Her name was Jo Ann Allison. She came with her son Tommy, who was about five years old. He was in a wheelchair. He was blind, spastic, deaf, and mentally retarded. It’s sad to say, but he was a vegetable. Yet I could see how his mother loved him and how she was caring for him. It broke my heart.

She told me her son had contracted encephalitis when he was 17 months old, after being given the compulsory vaccination for measles, mumps, and rubella. The drug, MMRII, was manufactured
by Merck. She wanted to sue—she told me that a lawyer down the street thought he could probably get her $5,000. I said I didn’t do that kind of work.

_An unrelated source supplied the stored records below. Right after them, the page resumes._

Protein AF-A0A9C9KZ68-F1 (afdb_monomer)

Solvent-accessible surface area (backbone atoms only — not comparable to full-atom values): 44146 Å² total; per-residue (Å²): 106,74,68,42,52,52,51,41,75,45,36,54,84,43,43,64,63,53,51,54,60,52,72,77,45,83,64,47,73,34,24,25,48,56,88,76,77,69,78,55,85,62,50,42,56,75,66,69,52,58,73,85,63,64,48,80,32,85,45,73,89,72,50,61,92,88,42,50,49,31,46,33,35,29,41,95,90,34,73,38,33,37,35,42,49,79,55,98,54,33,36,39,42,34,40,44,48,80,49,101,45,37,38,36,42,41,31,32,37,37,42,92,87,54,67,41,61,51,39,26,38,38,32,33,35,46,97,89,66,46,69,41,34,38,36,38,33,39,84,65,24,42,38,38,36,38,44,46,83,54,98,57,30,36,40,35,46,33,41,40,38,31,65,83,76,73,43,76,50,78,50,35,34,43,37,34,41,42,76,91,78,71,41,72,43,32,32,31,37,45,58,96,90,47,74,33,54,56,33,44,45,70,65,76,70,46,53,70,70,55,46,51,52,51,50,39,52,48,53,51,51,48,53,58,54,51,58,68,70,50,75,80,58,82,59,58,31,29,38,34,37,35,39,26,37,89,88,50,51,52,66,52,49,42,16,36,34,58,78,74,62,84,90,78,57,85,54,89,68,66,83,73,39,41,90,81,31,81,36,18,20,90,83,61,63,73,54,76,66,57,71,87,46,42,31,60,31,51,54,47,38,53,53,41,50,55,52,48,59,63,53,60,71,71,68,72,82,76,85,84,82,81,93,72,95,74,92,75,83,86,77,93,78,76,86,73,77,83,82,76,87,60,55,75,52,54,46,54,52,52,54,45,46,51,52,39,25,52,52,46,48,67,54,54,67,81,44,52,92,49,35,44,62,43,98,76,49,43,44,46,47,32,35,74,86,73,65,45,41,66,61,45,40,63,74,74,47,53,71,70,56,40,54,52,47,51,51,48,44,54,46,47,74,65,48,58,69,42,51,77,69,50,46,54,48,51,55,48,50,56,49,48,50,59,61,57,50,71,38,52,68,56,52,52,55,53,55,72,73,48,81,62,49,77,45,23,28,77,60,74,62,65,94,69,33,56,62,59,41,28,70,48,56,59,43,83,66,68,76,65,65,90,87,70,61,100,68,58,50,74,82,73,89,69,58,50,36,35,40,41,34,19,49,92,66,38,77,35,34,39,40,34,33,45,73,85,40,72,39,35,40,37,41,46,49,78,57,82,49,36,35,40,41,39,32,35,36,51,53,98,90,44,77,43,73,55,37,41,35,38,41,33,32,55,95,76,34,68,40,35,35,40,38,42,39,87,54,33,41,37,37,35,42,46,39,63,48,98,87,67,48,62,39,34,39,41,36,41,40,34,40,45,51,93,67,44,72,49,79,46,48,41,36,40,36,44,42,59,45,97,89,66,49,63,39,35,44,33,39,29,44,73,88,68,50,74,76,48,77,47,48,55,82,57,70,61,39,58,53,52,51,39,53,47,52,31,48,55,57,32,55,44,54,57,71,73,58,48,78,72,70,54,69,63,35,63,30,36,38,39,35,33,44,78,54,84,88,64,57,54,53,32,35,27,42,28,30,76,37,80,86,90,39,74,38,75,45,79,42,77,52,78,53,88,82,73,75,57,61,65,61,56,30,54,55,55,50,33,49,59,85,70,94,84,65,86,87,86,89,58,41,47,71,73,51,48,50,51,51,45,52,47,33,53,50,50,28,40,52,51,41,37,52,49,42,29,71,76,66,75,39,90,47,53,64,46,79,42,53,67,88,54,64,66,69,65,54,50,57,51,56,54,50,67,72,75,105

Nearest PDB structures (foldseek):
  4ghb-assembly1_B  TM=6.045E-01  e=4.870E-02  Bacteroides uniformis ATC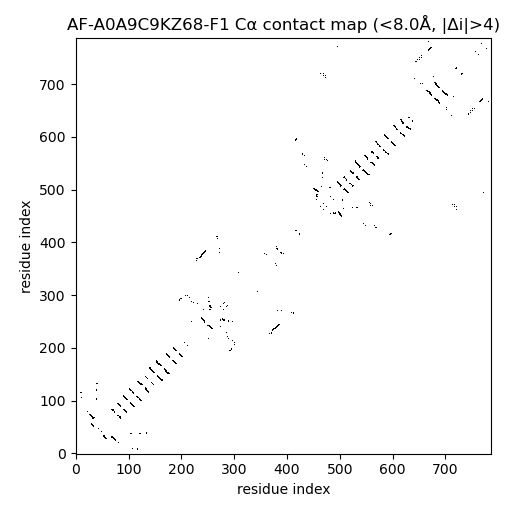C 8492
  3msw-assembly1_A  TM=4.499E-01  e=6.259E-03  Bacteroides fragilis NCTC 9343
  4ghb-assembly1_A  TM=3.790E-01  e=5.357E-02  Bacteroides uniformis ATCC 8492
  8amh-assembly2_D  TM=3.803E-01  e=6.030E+00  Rhizobium sp. AAP43
  4ncj-assembly1_A  TM=1.301E-01  e=4.117E+00  Pyrococcus furiosus DSM 3638

Foldseek 3Di:
DVVFVVCLVCQFVCVVVLVVVLVVADWAKWWALDPPPDPDPCPCQLQVPDPVRVDTHNDPVPYDPNGFTWIFIAHPNHTAWIWGDPDPFWIKIWGWDDDPFKIKIWIWTTGPPDIHGAKIWMWGADPVRHTAWIWMQGPQGIKIWGWDADPFGTKIWIWDQGPVVRDIDIKIKDWGADPVVRGTQWIWIDDPPDTFTSGHPCLLPDDLVVLLVVQLVLLLCLVVVLLLVAQPAADAWAEKEFEAALLQRPPTWIAIAHDDDPVPDLALLPVRDQVVGPQTCPPHSVRDSCGHQVNSSSSNSVVLVVLVVVVVSVPPPPPPDDDDDDDDDDDPDDPPPPPDPDDPSRVSSLVSQLSSFVSCQVCVCVSVVRPHYDPNYGYFYAYPVPRVRLVRCVSNHDPVVNVVSVCVNVVSLVPQLDDPVLVVVVVVLVVVQVVVVVCPVVLVVVLVVAPKDKWKAQFPDQLLVQVLCCVLQQDRDDQDPPPDDPGTDPPDPDQWMWIFIDGVSRTAKIWIGGNNDTAKMWGWDDDPFKIKIWIWGQDPVGIHTAKIKMFTDDPSGTAKIWIRGVQKIKIKGFDADPVRHTQKIKIWIWGHDSRDIDIWIKMKGWDADPVRHTAWIWIAGPVRDTDDIAGPQDCRNLVVLLVVLLVVLLVLVVVQDDLVLQVQFQAKEQEFESDLLTDSQWIWRFGDDPPLDTDTDTTGSPRDPPPPVVSVSVLSNQAHDDPDDDDDDRDHPVRSNVSSVVSVVSSQVSNQVVCCVVNVDHHGYHYHYPSDDVVVVSVVSSVVVVD

Structure (mmCIF, N/CA/C/O backbone):
data_AF-A0A9C9KZ68-F1
#
_entry.id   AF-A0A9C9KZ68-F1
#
loop_
_atom_site.group_PDB
_atom_site.id
_atom_site.type_symbol
_atom_site.label_atom_id
_atom_site.label_alt_id
_atom_site.label_comp_id
_atom_site.label_asym_id
_atom_site.label_entity_id
_atom_site.label_seq_id
_atom_site.pdbx_PDB_ins_code
_atom_site.Cartn_x
_atom_site.Cartn_y
_atom_site.Cartn_z
_atom_site.occupancy
_atom_site.B_iso_or_equiv
_atom_site.auth_seq_id
_atom_site.auth_comp_id
_atom_site.auth_asym_id
_atom_site.auth_atom_id
_atom_site.pdbx_PDB_model_num
ATOM 1 N N . MET A 1 1 ? 16.554 -15.571 -34.499 1.00 83.31 1 MET A N 1
ATOM 2 C CA . MET A 1 1 ? 15.848 -16.603 -33.690 1.00 83.31 1 MET A CA 1
ATOM 3 C C . MET A 1 1 ? 16.653 -17.883 -33.407 1.00 83.31 1 MET A C 1
ATOM 5 O O . MET A 1 1 ? 17.129 -17.989 -32.294 1.00 83.31 1 MET A O 1
ATOM 9 N N . LYS A 1 2 ? 16.847 -18.851 -34.332 1.00 86.44 2 LYS A N 1
ATOM 10 C CA . LYS A 1 2 ? 17.448 -20.178 -33.996 1.00 86.44 2 LYS A CA 1
ATOM 11 C C . LYS A 1 2 ? 18.799 -20.105 -33.260 1.00 86.44 2 LYS A C 1
ATOM 13 O O . LYS A 1 2 ? 19.012 -20.862 -32.326 1.00 86.44 2 LYS A O 1
ATOM 18 N N . ALA A 1 3 ? 19.683 -19.199 -33.677 1.00 89.56 3 ALA A N 1
ATOM 19 C CA . ALA A 1 3 ? 20.973 -18.991 -33.017 1.00 89.56 3 ALA A CA 1
ATOM 20 C C . ALA A 1 3 ? 20.833 -18.391 -31.605 1.00 89.56 3 ALA A C 1
ATOM 22 O O . ALA A 1 3 ? 21.567 -18.795 -30.715 1.00 89.56 3 ALA A O 1
ATOM 23 N N . LEU A 1 4 ? 19.876 -17.476 -31.387 1.00 92.25 4 LEU A N 1
ATOM 24 C CA . LEU A 1 4 ? 19.605 -16.915 -30.059 1.00 92.25 4 LEU A CA 1
ATOM 25 C C . LEU A 1 4 ? 19.021 -17.968 -29.122 1.00 92.25 4 LEU A C 1
ATOM 27 O O . LEU A 1 4 ? 19.485 -18.078 -28.000 1.00 92.25 4 LEU A O 1
ATOM 31 N N . LEU A 1 5 ? 18.062 -18.767 -29.601 1.00 91.44 5 LEU A N 1
ATOM 32 C CA . LEU A 1 5 ? 17.506 -19.878 -28.829 1.00 91.44 5 LEU A CA 1
ATOM 33 C C . LEU A 1 5 ? 18.609 -20.862 -28.421 1.00 91.44 5 LEU A C 1
ATOM 35 O O . LEU A 1 5 ? 18.720 -21.200 -27.257 1.00 91.44 5 LEU A O 1
ATOM 39 N N . GLN A 1 6 ? 19.483 -21.247 -29.355 1.00 93.69 6 GLN A N 1
ATOM 40 C CA . GLN A 1 6 ? 20.614 -22.111 -29.021 1.00 93.69 6 GLN A CA 1
ATOM 41 C C . GLN A 1 6 ? 21.548 -21.468 -27.981 1.00 93.69 6 GLN A C 1
ATOM 43 O O . GLN A 1 6 ? 21.981 -22.137 -27.051 1.00 93.69 6 GLN A O 1
ATOM 48 N N . ALA A 1 7 ? 21.870 -20.179 -28.125 1.00 93.56 7 ALA A N 1
ATOM 49 C CA . ALA A 1 7 ? 22.705 -19.475 -27.155 1.00 93.56 7 ALA A CA 1
ATOM 50 C C . ALA A 1 7 ? 22.040 -19.380 -25.770 1.00 93.56 7 ALA A C 1
ATOM 52 O O . ALA A 1 7 ? 22.743 -19.482 -24.768 1.00 93.56 7 ALA A O 1
ATOM 53 N N . TYR A 1 8 ? 20.715 -19.217 -25.731 1.00 94.81 8 TYR A N 1
ATOM 54 C CA . TYR A 1 8 ? 19.894 -19.187 -24.521 1.00 94.81 8 TYR A CA 1
ATOM 55 C C . TYR A 1 8 ? 19.861 -20.560 -23.833 1.00 94.81 8 TYR A C 1
ATOM 57 O O . TYR A 1 8 ? 20.119 -20.651 -22.637 1.00 94.81 8 TYR A O 1
ATOM 65 N N . ASP A 1 9 ? 19.662 -21.636 -24.598 1.00 92.50 9 ASP A N 1
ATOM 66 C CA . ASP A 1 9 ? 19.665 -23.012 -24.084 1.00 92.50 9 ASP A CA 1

I looked at that little boy and thought that $5,000 wasn’t going to do him or his mother any good. She was on welfare and didn’t know what else to do. My heart went out to her. I knew, and I knew she knew, that her son was never going to get any better. But she loved him. To me, she was like an angel. It was remarkable to see someone who can care for and love a child in that condition.

So I said, “Let me do some research.” I ended up filing a lawsuit against Merck under the product liability law, arguing that Merck had not given the parent adequate warning about the potential dangers, and that the parent’s decision to have her child vaccinated was made without full knowledge of the risks.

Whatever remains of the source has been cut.